SUSAN PRIVER
Executive Producer

Susan Priver started her early career as a ballet dancer, performing all over the country in numerous Nutcrackers, Coppelias and Balanchine ballets for the Eglevsky Ballet in New York, the Cleveland Ballet and in
Germany for the Hannover Ballet.  Wondering what the next step would be, she landed back in her hometown of Los Angeles and after a few sessions at The Actors Studio, she was convinced acting might be the thing for her.

The transition from dancer to actress was not so simple and making a living in this whole new world was a challenge as skills in the real world are pretty alien to ex-ballet dancers. To support her new endeavor she fell upon the common job of waitressing, the not so common job of art modeling and finally found a bit of a calling in teaching yoga, which she still does today.

 She spent almost all of her off hours studying and finally on stage in numerous plays winning a few awards and a few accolades for her work in Harold Pinter’s “The Lover”, Sidney Kingsley’s
“Detective Story” and David Mamet’s two character “Reunion” to name just a few.  Her indie film and T.V. work includes H.B.O.’s “Lucky Louie” with Louis C.K., “Mafioso” (playing a mob wife) with Leo Rossi and Bobby Costanzo, the festival award winning “ My Brother Jack” with Freddie Rodriguez and Marco Leonardi and a few other festival films.

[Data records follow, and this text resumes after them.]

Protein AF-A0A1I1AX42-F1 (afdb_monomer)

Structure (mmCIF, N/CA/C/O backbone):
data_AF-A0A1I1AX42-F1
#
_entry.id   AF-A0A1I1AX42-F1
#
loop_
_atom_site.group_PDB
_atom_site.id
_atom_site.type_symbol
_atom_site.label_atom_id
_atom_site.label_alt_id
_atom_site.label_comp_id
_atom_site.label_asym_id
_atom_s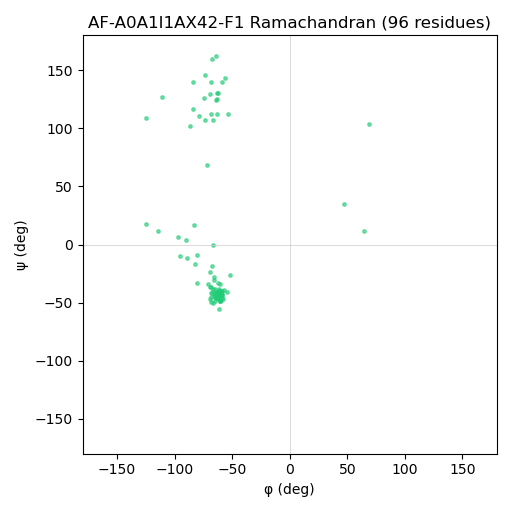ite.label_entity_id
_atom_site.label_seq_id
_atom_site.pdbx_PDB_ins_code
_atom_site.Cartn_x
_atom_site.Cartn_y
_atom_site.Cartn_z
_atom_site.occupancy
_atom_site.B_iso_or_equiv
_atom_site.auth_seq_id
_atom_site.auth_comp_id
_atom_site.auth_asym_id
_atom_site.auth_atom_id
_atom_site.pdbx_PDB_model_num
ATOM 1 N N . MET A 1 1 ? 53.057 -3.221 11.107 1.00 46.97 1 MET A N 1
ATOM 2 C CA . MET A 1 1 ? 52.993 -4.642 10.705 1.00 46.97 1 MET A CA 1
ATOM 3 C C . MET A 1 1 ? 51.520 -5.023 10.701 1.00 46.97 1 MET A C 1
ATOM 5 O O . MET A 1 1 ? 50.950 -5.187 11.768 1.00 46.97 1 MET A O 1
ATOM 9 N N . HIS A 1 2 ? 50.867 -4.982 9.537 1.00 56.56 2 HIS A N 1
ATOM 10 C CA . HIS A 1 2 ? 49.434 -5.284 9.424 1.00 56.56 2 HIS A CA 1
ATOM 11 C C . HIS A 1 2 ? 49.235 -6.801 9.311 1.00 56.56 2 HIS A C 1
ATOM 13 O O . HIS A 1 2 ? 50.042 -7.444 8.632 1.00 56.56 2 HIS A O 1
ATOM 19 N N . PRO A 1 3 ? 48.215 -7.388 9.963 1.00 57.44 3 PRO A N 1
ATOM 20 C CA . PRO A 1 3 ? 47.930 -8.806 9.813 1.00 57.44 3 PRO A CA 1
ATOM 21 C C . PRO A 1 3 ? 47.521 -9.081 8.365 1.00 57.44 3 PRO A C 1
ATOM 23 O O . PRO A 1 3 ? 46.618 -8.444 7.821 1.00 57.44 3 PRO A O 1
ATOM 26 N N . LYS A 1 4 ? 48.233 -10.012 7.732 1.00 60.34 4 LYS A N 1
ATOM 27 C CA . LYS A 1 4 ? 47.907 -10.529 6.409 1.00 60.34 4 LYS A CA 1
ATOM 28 C C . LYS A 1 4 ? 46.611 -11.327 6.542 1.00 60.34 4 LYS A C 1
ATOM 30 O O . LYS A 1 4 ? 46.585 -12.342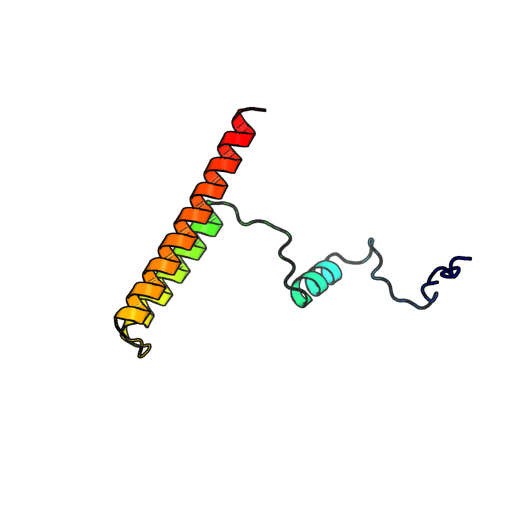 7.228 1.00 60.34 4 LYS A O 1
ATOM 35 N N . VAL A 1 5 ? 45.535 -10.823 5.948 1.00 67.69 5 VAL A N 1
ATOM 36 C CA . VAL A 1 5 ? 44.288 -11.576 5.804 1.00 67.69 5 VAL A CA 1
ATOM 37 C C . VAL A 1 5 ? 44.505 -12.528 4.637 1.00 67.69 5 VAL A C 1
ATOM 39 O O . VAL A 1 5 ? 44.674 -12.081 3.502 1.00 67.69 5 VAL A O 1
ATOM 42 N N . ASP A 1 6 ? 44.585 -13.824 4.922 1.00 68.75 6 ASP A N 1
ATOM 43 C CA . ASP A 1 6 ? 44.667 -14.827 3.867 1.00 68.75 6 ASP A CA 1
ATOM 44 C C . ASP A 1 6 ? 43.332 -14.883 3.100 1.00 68.75 6 ASP A C 1
ATOM 46 O O . ASP A 1 6 ? 42.262 -14.746 3.704 1.00 68.75 6 ASP A O 1
ATOM 50 N N . PRO A 1 7 ? 43.368 -15.030 1.764 1.00 69.62 7 PRO A N 1
ATOM 51 C CA . PRO A 1 7 ? 42.163 -15.055 0.950 1.00 69.62 7 PRO A CA 1
ATOM 52 C C . PRO A 1 7 ? 41.299 -16.258 1.330 1.00 69.62 7 PRO A C 1
ATOM 54 O O . PRO A 1 7 ? 41.775 -17.391 1.395 1.00 69.62 7 PRO A O 1
ATOM 57 N N . ILE A 1 8 ? 40.013 -16.003 1.563 1.00 72.25 8 ILE A N 1
A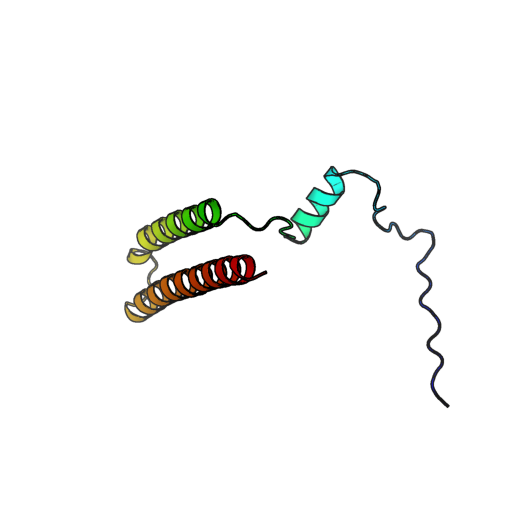TOM 58 C CA . ILE A 1 8 ? 39.023 -17.047 1.813 1.00 72.25 8 ILE A CA 1
ATOM 59 C C . ILE A 1 8 ? 38.875 -17.855 0.521 1.00 72.25 8 ILE A C 1
ATOM 61 O O . ILE A 1 8 ? 38.328 -17.371 -0.469 1.00 72.25 8 ILE A O 1
ATOM 65 N N . VAL A 1 9 ? 39.399 -19.080 0.523 1.00 72.81 9 VAL A N 1
ATOM 66 C CA . VAL A 1 9 ? 39.226 -20.031 -0.577 1.00 72.81 9 VAL A CA 1
ATOM 67 C C . VAL A 1 9 ? 37.899 -20.743 -0.365 1.00 72.81 9 VAL A C 1
ATOM 69 O O . VAL A 1 9 ? 37.709 -21.440 0.631 1.00 72.81 9 VAL A O 1
ATOM 72 N N . VAL A 1 10 ? 36.971 -20.550 -1.299 1.00 66.00 10 VAL A N 1
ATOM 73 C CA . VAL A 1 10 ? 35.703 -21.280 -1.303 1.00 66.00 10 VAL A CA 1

Susan’s first venture with producing came with the quirky romantic comedy indie “ What’s Up, Scarlet?” which she co-wrote with director Anthony Caldarella and starred in with Sally Kirkland, Mussetta Vander and Jere Burns.

She was itching to get back to the dark side when the script of “Serving Up Richard” came her way and besides the dark tone of the character of Glory, she experienced a very dark side of the underbelly of Hollywood in producing this film.
HENRY OLEK
Writer, Director

Henry’s acting career started early on the stage – a couple of highlights were playing opposite Paul Winfield in “Othello” and appearing in the lead role in a full Equity production of “Rhinoceros” at UCLA with Eugene Ionesco participating in residence.  Henry guest starred in over 30 ‘classic’ television series such as “Gunsmoke”,  “Starky and Hutch” and “Little House on the Prairie” – until he wrote and sold his first script.   His screenwriting career began with nationwide release of that feature script , “A Different Story” starring Perry King and Meg Foster.   Followed by the release of  “Tulips” with Bernadette Peters and Gabe Kaplan.   

From the mid 80’s through the 90’s, as a screenwriter-producer under contract with Universal, Warner Bros. and elsewhere.   Henry found himself in development hell, writing a stream of pilots, which often weren’t picked up for series (“Spraggue”, an ABC TV movie/pilot with James Cromwell; “Ladies on Sweet Street”, ABC, with Doris Roberts) and occasionally were picked up (“Scene of the Crime”, an NBC mystery series hosted by Orson Welles which Henry created and produced).   Henry also found himself adapting features like “All of Me” with Steve Martin and Lily Tomlin; even rewriting others like Dana Carvey’s starring film, “Opportunity Knocks”.   Henry’s last writing project was “Devil’s Food”, a Lifetime movie in which Dabney Coleman played the devil. 

“Serving Up Richard” is Henry’s directorial debut.   He is also an owner of a favorite eatery and bar in Hollywood called Birds.